The Boost Plus comes with the same 2 different coil heads that came with the original Boost which you simply press fit into place, i had no problem when it came to removing a coil but if you do find it's a bit tight you receive a tool to help.

The coil heads are the coils with fitted base style and on the base full specs are given which is a big pro. From the outside both coil heads look the same being the same size and both having Orange o-rings. To tell them apart the 0.4ohm coil has slightly bigger wicking channels and slightly wider inner bore, of course the other way is by reading the specs on the base.

Pre-installed we have a KA1 Mesh 0.4ohm rated between 25-33W and the other included coil head is a KA1 Mesh 0.6ohm rated between 15-25W, they are called G-Coils and use Boost Formula Mesh (whatever that actually means). Also as mentioned in my Triple System rant there is going to be an RDTA pod and 510 adaptor available which is great but are separate purchases!













___________________________________________________________________



Airflow Control

Like on the original Boost pod we have a wheel on the front of the pod/cartridge with texture to the edging. The airflow slot is kidney shaped like we see as fill ports on tanks and you can get access to the top of the wheel where the texturing gives good grip to adjust the airflow. The air goes through the slot and downwards before travelling through the base of the pod to the openings on the lower sides of your coil head, it seems quite a leak resistant design.

The Wheel is much larger than on the original pods so much easier to operate, some users of the original reported it being loose while others too tight, on my Boost Plus version it feels just right adjusting easily without being loose, much improved!





___________________________________________________________________



IP67 Rating

Not the pod/cartridge but the Aegis Boost plus device has the same IP67 rating as the other Aegis devices. We do have venting on the device but it has a membrane seal underneath so only in the unlikely event of there being a problem the membranes will break and the device will vent.
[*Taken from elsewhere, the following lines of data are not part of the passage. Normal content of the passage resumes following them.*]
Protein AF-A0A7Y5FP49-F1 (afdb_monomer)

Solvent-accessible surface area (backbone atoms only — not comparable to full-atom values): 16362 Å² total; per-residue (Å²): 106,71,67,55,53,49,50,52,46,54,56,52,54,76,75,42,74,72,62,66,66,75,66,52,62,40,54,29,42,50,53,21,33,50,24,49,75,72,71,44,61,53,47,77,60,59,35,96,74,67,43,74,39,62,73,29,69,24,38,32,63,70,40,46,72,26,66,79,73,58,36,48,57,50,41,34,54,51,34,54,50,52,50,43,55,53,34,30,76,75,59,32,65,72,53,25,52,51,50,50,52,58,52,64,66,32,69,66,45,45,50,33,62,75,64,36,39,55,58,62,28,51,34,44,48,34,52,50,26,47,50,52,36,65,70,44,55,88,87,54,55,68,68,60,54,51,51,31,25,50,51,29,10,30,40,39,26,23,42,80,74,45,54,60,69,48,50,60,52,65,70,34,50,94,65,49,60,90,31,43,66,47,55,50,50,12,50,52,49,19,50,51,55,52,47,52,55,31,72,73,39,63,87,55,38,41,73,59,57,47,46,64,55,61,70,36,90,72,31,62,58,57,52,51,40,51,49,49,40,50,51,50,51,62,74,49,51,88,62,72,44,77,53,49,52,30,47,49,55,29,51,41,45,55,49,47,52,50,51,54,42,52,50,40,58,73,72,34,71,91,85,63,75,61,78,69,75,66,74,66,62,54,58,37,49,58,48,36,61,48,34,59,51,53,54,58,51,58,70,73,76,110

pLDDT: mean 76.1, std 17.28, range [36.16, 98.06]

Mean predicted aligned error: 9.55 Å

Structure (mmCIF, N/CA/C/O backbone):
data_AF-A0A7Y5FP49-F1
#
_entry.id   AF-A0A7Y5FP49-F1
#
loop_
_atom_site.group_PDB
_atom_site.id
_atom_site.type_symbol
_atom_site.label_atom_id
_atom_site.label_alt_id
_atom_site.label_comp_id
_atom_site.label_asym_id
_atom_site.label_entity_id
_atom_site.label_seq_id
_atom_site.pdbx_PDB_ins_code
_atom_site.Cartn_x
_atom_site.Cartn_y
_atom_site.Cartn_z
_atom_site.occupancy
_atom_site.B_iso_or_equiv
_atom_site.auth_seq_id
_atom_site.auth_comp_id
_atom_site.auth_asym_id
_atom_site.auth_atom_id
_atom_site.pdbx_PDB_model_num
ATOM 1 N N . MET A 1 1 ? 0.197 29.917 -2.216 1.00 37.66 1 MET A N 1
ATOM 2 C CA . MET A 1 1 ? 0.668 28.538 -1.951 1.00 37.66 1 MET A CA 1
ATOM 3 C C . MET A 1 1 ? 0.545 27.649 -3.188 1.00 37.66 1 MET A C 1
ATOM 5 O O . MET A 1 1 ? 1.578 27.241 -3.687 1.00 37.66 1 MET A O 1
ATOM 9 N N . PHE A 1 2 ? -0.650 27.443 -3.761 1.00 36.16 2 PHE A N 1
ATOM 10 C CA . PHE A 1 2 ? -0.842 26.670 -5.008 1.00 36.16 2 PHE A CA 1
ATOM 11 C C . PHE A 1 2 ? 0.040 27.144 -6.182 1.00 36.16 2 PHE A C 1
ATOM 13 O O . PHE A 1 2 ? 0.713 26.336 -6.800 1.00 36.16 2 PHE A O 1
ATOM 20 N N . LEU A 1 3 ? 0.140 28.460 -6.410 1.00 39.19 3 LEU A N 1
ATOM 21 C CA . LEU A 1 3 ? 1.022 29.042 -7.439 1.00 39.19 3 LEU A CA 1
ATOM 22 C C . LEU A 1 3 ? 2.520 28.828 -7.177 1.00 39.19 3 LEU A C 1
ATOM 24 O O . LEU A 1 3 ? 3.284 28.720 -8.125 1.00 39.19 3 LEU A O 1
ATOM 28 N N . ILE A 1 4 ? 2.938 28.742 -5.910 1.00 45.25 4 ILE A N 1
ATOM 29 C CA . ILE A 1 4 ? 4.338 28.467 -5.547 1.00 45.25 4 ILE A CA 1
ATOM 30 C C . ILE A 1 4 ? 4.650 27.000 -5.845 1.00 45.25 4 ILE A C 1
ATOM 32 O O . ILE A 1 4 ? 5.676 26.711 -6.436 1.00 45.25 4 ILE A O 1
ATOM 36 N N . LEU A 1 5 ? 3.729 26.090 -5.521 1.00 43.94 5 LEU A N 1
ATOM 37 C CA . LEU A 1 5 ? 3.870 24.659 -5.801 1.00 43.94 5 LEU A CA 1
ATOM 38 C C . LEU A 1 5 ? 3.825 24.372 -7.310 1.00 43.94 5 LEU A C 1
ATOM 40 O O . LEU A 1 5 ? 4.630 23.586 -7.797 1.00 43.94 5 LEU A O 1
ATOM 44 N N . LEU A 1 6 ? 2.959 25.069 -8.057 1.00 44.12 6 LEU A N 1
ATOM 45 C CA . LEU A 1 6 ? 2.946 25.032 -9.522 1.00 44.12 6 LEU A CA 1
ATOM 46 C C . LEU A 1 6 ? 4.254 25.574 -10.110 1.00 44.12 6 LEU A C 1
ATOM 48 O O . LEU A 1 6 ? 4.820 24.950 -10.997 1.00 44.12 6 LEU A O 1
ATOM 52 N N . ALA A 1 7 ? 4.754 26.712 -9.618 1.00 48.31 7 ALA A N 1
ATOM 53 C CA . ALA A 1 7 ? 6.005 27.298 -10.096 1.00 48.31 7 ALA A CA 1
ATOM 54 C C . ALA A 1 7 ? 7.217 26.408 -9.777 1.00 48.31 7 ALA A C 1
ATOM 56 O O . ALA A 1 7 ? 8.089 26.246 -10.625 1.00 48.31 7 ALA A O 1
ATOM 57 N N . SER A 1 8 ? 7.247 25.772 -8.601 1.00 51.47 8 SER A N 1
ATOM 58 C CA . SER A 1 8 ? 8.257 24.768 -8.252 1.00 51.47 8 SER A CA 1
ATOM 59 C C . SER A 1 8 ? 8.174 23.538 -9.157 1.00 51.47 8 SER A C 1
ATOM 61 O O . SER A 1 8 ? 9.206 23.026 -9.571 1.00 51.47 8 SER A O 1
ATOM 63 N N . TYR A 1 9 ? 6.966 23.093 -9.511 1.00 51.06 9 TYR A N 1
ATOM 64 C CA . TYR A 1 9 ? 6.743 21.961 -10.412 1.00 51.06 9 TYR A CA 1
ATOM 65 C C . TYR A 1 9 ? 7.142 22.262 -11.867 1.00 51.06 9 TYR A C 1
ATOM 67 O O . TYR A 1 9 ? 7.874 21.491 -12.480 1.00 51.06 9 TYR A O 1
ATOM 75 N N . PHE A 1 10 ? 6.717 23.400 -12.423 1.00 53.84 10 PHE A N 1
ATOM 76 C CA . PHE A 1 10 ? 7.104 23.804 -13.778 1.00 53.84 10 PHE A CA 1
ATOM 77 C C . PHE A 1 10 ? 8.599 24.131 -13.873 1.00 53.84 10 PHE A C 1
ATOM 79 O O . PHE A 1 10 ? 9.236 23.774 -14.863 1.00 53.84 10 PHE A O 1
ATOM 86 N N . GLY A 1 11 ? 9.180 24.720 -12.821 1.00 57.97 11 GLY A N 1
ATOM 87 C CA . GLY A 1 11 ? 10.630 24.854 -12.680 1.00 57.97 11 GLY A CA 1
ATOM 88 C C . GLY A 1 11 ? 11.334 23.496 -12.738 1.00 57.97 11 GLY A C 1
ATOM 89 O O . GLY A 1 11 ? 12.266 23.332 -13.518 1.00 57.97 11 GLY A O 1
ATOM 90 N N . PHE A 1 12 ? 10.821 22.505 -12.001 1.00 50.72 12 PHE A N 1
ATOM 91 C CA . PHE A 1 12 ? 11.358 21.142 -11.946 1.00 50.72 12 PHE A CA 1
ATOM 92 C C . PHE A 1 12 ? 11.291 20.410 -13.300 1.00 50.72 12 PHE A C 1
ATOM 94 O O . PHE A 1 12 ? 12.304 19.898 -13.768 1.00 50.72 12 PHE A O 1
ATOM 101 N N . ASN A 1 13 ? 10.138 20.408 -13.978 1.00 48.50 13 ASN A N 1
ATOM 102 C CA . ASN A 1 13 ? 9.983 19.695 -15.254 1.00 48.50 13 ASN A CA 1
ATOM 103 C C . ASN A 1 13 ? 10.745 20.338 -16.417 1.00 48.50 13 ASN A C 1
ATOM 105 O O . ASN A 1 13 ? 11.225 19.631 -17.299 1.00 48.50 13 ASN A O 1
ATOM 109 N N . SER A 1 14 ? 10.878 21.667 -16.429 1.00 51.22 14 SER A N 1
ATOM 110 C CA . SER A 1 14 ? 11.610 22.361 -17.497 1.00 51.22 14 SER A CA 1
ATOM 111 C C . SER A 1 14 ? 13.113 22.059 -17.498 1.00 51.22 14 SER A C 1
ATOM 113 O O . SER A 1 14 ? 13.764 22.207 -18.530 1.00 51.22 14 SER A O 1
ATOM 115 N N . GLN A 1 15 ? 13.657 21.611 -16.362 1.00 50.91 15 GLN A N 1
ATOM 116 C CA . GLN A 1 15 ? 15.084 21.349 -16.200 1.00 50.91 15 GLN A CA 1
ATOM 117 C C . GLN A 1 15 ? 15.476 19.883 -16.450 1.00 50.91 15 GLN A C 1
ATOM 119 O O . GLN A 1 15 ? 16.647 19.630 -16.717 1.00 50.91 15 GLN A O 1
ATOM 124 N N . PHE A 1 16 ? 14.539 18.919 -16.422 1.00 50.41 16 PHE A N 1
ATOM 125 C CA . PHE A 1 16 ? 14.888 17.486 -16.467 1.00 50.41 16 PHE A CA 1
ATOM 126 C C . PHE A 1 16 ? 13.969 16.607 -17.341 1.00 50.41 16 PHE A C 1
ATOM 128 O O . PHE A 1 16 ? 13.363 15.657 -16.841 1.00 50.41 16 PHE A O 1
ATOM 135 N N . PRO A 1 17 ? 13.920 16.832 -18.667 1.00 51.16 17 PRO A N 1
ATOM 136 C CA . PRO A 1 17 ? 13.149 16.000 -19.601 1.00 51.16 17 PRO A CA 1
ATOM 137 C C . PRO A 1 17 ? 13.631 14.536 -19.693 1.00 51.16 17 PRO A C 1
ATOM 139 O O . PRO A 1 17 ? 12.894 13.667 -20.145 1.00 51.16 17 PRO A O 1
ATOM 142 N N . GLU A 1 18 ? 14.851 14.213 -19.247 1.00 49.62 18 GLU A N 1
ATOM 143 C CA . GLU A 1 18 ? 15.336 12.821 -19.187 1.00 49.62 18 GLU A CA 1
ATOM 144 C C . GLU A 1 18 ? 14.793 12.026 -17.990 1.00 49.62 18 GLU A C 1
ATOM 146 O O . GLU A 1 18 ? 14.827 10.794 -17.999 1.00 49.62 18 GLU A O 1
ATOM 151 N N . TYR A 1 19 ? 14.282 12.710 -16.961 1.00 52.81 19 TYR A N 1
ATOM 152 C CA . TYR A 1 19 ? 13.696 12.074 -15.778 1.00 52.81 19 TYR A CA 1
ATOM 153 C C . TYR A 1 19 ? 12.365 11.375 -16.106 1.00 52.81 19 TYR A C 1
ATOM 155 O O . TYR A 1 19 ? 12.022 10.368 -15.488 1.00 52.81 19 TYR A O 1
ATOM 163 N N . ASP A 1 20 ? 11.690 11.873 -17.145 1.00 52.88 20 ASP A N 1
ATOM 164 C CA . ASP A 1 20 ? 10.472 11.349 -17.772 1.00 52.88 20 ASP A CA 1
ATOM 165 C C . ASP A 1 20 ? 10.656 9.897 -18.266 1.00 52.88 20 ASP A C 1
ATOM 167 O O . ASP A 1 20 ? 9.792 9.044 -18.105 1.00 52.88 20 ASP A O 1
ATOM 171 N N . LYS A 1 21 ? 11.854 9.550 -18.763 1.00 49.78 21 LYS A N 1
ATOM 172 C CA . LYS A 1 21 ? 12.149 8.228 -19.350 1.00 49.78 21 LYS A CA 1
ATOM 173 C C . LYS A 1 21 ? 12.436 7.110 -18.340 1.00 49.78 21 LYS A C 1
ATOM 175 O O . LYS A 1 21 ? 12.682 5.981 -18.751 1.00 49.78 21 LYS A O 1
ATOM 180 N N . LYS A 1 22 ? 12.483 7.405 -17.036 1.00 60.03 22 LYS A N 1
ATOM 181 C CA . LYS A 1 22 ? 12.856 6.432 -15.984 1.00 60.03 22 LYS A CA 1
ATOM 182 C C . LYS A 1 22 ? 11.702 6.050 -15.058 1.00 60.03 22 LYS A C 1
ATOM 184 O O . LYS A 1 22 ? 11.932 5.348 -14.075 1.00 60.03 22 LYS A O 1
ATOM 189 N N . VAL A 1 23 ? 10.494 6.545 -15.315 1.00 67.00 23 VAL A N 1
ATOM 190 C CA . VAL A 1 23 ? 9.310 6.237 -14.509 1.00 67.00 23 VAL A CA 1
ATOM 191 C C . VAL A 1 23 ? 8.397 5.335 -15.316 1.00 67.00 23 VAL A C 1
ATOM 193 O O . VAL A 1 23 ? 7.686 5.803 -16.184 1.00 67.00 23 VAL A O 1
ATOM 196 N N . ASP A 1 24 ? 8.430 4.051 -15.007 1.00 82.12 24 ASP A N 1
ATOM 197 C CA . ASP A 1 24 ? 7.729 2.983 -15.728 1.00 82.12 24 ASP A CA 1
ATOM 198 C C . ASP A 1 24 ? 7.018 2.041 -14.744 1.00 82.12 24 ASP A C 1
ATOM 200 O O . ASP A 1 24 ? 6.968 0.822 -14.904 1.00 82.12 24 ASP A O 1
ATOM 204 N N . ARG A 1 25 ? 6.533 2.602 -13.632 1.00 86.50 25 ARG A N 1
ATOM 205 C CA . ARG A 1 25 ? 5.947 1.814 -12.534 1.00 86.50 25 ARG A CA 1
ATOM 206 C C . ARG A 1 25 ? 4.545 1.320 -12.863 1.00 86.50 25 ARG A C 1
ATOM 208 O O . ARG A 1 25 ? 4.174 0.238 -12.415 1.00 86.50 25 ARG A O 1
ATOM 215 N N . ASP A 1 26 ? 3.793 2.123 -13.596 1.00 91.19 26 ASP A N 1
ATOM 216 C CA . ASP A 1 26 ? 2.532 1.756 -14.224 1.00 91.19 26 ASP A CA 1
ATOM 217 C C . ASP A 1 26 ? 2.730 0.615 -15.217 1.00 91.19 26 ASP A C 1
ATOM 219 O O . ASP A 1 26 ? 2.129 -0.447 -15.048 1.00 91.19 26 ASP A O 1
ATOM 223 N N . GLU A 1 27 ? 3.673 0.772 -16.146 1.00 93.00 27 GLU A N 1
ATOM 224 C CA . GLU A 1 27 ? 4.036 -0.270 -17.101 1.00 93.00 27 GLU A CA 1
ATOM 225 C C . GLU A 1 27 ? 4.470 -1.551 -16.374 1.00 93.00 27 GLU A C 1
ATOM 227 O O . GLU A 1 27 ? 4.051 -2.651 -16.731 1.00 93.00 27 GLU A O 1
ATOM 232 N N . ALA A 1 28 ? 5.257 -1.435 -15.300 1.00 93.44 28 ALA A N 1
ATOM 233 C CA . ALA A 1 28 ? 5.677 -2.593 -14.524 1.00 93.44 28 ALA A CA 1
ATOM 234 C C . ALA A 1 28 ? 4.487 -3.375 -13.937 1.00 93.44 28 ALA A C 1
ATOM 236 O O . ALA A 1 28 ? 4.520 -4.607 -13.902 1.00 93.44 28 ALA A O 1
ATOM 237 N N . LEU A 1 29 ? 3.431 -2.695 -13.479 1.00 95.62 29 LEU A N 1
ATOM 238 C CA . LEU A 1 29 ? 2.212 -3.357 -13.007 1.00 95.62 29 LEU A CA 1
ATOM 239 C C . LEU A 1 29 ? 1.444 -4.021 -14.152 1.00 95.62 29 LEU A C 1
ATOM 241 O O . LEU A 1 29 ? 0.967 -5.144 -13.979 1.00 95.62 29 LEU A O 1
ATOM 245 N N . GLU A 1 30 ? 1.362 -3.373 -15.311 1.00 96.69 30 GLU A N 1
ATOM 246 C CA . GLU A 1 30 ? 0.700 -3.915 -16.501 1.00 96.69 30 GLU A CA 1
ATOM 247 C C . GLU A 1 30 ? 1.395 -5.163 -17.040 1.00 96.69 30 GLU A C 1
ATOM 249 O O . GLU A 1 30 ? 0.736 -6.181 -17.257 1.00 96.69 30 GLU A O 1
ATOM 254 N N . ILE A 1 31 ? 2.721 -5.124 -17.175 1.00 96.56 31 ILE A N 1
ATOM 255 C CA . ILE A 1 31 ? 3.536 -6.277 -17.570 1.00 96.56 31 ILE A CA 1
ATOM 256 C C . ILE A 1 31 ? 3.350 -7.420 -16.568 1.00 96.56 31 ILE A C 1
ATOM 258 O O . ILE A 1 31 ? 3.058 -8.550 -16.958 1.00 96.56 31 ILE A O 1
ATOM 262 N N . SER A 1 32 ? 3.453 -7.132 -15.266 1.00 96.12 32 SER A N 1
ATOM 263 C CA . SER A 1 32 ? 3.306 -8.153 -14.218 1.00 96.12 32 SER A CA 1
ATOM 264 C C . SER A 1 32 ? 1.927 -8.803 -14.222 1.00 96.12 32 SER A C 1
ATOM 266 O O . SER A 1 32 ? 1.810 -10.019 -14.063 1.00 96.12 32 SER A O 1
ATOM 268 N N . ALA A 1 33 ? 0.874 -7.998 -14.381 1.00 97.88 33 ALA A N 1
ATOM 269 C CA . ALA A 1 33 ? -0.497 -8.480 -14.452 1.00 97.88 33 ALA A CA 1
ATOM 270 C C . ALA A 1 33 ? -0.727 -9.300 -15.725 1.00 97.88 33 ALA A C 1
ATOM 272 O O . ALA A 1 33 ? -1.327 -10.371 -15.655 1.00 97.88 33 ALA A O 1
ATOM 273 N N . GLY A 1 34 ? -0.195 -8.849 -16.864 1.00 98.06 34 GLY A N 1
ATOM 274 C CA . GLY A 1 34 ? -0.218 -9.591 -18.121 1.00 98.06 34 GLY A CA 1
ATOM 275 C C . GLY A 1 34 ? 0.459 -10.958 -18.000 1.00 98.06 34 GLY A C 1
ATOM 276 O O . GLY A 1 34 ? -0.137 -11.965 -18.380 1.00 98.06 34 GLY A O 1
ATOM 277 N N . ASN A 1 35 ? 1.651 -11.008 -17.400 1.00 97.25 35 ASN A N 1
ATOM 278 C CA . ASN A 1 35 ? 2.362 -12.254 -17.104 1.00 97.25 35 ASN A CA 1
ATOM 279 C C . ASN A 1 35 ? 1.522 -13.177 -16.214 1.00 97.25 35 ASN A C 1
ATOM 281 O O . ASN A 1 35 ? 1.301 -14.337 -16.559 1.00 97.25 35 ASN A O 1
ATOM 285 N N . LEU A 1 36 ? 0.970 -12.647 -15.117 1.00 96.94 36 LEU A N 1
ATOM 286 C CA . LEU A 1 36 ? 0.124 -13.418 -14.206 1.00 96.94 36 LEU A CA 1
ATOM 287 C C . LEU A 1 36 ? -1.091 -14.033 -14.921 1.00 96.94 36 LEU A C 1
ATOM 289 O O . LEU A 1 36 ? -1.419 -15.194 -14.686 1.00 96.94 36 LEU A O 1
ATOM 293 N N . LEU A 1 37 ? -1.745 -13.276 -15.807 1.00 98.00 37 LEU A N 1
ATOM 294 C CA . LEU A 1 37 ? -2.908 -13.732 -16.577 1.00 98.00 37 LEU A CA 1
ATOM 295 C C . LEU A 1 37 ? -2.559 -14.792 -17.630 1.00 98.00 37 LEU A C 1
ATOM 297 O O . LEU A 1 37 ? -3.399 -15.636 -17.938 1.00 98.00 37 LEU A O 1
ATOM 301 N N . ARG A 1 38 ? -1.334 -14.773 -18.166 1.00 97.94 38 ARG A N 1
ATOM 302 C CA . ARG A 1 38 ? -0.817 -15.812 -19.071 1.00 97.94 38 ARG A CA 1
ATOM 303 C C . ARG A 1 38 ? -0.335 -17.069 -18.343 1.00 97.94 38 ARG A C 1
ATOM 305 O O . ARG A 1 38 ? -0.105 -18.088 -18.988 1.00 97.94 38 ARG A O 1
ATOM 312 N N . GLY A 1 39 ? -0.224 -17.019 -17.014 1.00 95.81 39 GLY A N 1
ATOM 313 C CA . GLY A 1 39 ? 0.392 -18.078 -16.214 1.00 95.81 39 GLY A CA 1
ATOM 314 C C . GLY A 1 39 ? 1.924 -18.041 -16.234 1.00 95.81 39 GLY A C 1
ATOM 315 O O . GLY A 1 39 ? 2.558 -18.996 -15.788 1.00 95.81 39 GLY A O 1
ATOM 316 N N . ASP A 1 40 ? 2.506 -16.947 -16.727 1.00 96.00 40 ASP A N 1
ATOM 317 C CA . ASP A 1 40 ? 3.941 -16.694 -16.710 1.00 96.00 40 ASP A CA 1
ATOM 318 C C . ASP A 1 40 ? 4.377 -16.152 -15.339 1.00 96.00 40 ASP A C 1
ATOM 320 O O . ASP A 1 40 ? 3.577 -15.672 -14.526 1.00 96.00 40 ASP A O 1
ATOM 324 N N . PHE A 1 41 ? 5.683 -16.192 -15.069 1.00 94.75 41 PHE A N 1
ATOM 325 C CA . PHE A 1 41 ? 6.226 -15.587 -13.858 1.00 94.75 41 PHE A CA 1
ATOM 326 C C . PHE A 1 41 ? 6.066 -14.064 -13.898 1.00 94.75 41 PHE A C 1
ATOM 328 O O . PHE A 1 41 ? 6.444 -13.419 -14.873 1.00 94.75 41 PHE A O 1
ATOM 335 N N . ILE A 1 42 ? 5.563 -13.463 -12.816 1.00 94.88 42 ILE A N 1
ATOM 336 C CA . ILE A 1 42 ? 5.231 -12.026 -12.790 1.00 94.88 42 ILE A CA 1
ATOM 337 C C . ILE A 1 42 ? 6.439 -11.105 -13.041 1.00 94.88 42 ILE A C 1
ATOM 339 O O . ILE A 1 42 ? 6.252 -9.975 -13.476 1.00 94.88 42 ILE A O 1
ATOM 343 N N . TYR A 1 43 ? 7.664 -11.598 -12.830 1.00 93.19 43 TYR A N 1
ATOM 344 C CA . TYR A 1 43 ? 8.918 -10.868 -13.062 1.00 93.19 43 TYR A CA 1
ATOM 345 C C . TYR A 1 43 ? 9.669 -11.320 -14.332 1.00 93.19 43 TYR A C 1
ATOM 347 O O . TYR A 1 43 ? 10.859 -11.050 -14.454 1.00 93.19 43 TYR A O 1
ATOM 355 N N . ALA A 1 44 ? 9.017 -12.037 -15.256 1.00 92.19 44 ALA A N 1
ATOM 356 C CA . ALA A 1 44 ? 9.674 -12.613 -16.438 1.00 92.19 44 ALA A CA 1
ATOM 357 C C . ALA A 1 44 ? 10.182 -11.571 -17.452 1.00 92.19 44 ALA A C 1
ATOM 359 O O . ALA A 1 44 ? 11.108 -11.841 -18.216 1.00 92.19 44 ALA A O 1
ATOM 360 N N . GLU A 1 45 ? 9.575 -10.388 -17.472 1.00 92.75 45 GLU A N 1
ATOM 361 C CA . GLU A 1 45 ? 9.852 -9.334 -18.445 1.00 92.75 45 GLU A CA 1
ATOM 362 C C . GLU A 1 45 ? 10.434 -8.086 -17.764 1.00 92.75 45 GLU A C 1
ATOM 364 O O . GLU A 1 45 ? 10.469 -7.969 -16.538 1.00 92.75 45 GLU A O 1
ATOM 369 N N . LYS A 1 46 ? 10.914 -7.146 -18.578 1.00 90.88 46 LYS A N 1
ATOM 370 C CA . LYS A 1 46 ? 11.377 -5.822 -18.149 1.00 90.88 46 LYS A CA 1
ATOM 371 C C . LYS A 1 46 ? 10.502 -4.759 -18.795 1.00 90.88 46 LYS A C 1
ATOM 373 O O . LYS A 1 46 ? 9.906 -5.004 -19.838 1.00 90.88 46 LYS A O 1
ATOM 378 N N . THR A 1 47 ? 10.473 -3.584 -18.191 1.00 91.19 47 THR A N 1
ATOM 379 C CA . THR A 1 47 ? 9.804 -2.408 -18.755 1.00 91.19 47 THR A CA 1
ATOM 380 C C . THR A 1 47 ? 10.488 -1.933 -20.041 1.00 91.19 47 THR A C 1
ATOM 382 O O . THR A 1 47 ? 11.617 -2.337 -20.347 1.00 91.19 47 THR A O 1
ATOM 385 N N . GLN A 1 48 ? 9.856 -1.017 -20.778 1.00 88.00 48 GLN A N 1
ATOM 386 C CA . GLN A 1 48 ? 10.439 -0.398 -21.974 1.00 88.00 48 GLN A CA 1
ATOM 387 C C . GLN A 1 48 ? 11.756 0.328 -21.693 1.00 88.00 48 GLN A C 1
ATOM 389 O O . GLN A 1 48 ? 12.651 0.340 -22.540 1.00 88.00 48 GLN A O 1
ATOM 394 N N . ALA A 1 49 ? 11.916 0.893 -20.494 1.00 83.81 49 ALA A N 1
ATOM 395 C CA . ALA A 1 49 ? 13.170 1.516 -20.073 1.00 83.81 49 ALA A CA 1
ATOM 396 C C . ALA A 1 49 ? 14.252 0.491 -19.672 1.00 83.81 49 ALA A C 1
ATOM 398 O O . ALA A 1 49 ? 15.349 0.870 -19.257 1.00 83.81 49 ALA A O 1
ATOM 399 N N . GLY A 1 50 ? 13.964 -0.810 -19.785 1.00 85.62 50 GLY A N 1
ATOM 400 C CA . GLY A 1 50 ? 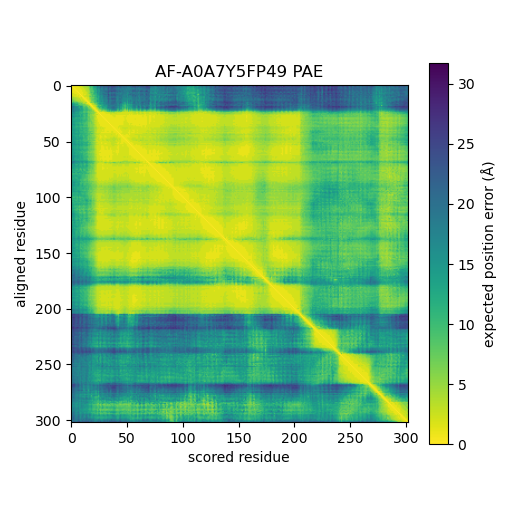14.851 -1.898 -19.385 1.00 85.62 50 GLY A CA 1
ATOM 401 C C . GLY A 1 50 ? 14.951 -2.073 -17.871 1.00 85.62 50 GLY A C 1
ATOM 402 O O . GLY A 1 50 ? 15.844 -2.790 -17.402 1.00 85.62 50 GLY A O 1
ATOM 403 N N . ASN A 1 51 ? 14.062 -1.434 -17.103 1.00 83.94 51 ASN A N 1
ATOM 404 C CA . ASN A 1 51 ? 14.050 -1.564 -15.658 1.00 83.94 51 ASN A CA 1
ATOM 405 C C . ASN A 1 51 ? 13.405 -2.890 -15.244 1.00 83.94 51 ASN A C 1
ATOM 407 O O . ASN A 1 51 ? 12.507 -3.417 -15.910 1.00 83.94 51 ASN A O 1
ATOM 411 N N . PRO A 1 52 ? 13.866 -3.455 -14.123 1.00 85.88 52 PRO A N 1
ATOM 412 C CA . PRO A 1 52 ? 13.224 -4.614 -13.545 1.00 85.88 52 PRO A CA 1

___________________________________________________________________



Fitting The Battery

The Boost Plus accommodates a single 18650 battery which gets fitted via the bottom of the device. We have a removable battery plate with lift up lever like we have seen before on the original Aegis, Solo, Max and Jackaroo to name four devices. When screwing the plate back in position the threads catch quite deep so you need to push down first then it's just a couple of turns and you can feel how tight the seal is, i like this way of fitting batteries as it's very secure and no risk of damaging your battery wrap. The plate has a fitted o-ring to complete the watertight seal and battery orientation is clearly marked both inside the battery tube and on the underside of the screw plate so a really good job all round!







___________________________________________________________________



The Display

The Boost Plus has a more advanced display than the original with a splash of colour included. The information is in Cyan (this can be changed) on a Black and Grey background with any highlighted information turning White.

Up top we have the mode followed by a dashboard shaped large battery status bar. Underneath the battery status we have the wattage which displays temp when in TC mode, a graph when using curves and Voltage when in Bypass. The lower half of the display shows resistance, then amps, then voltage and finally puffs.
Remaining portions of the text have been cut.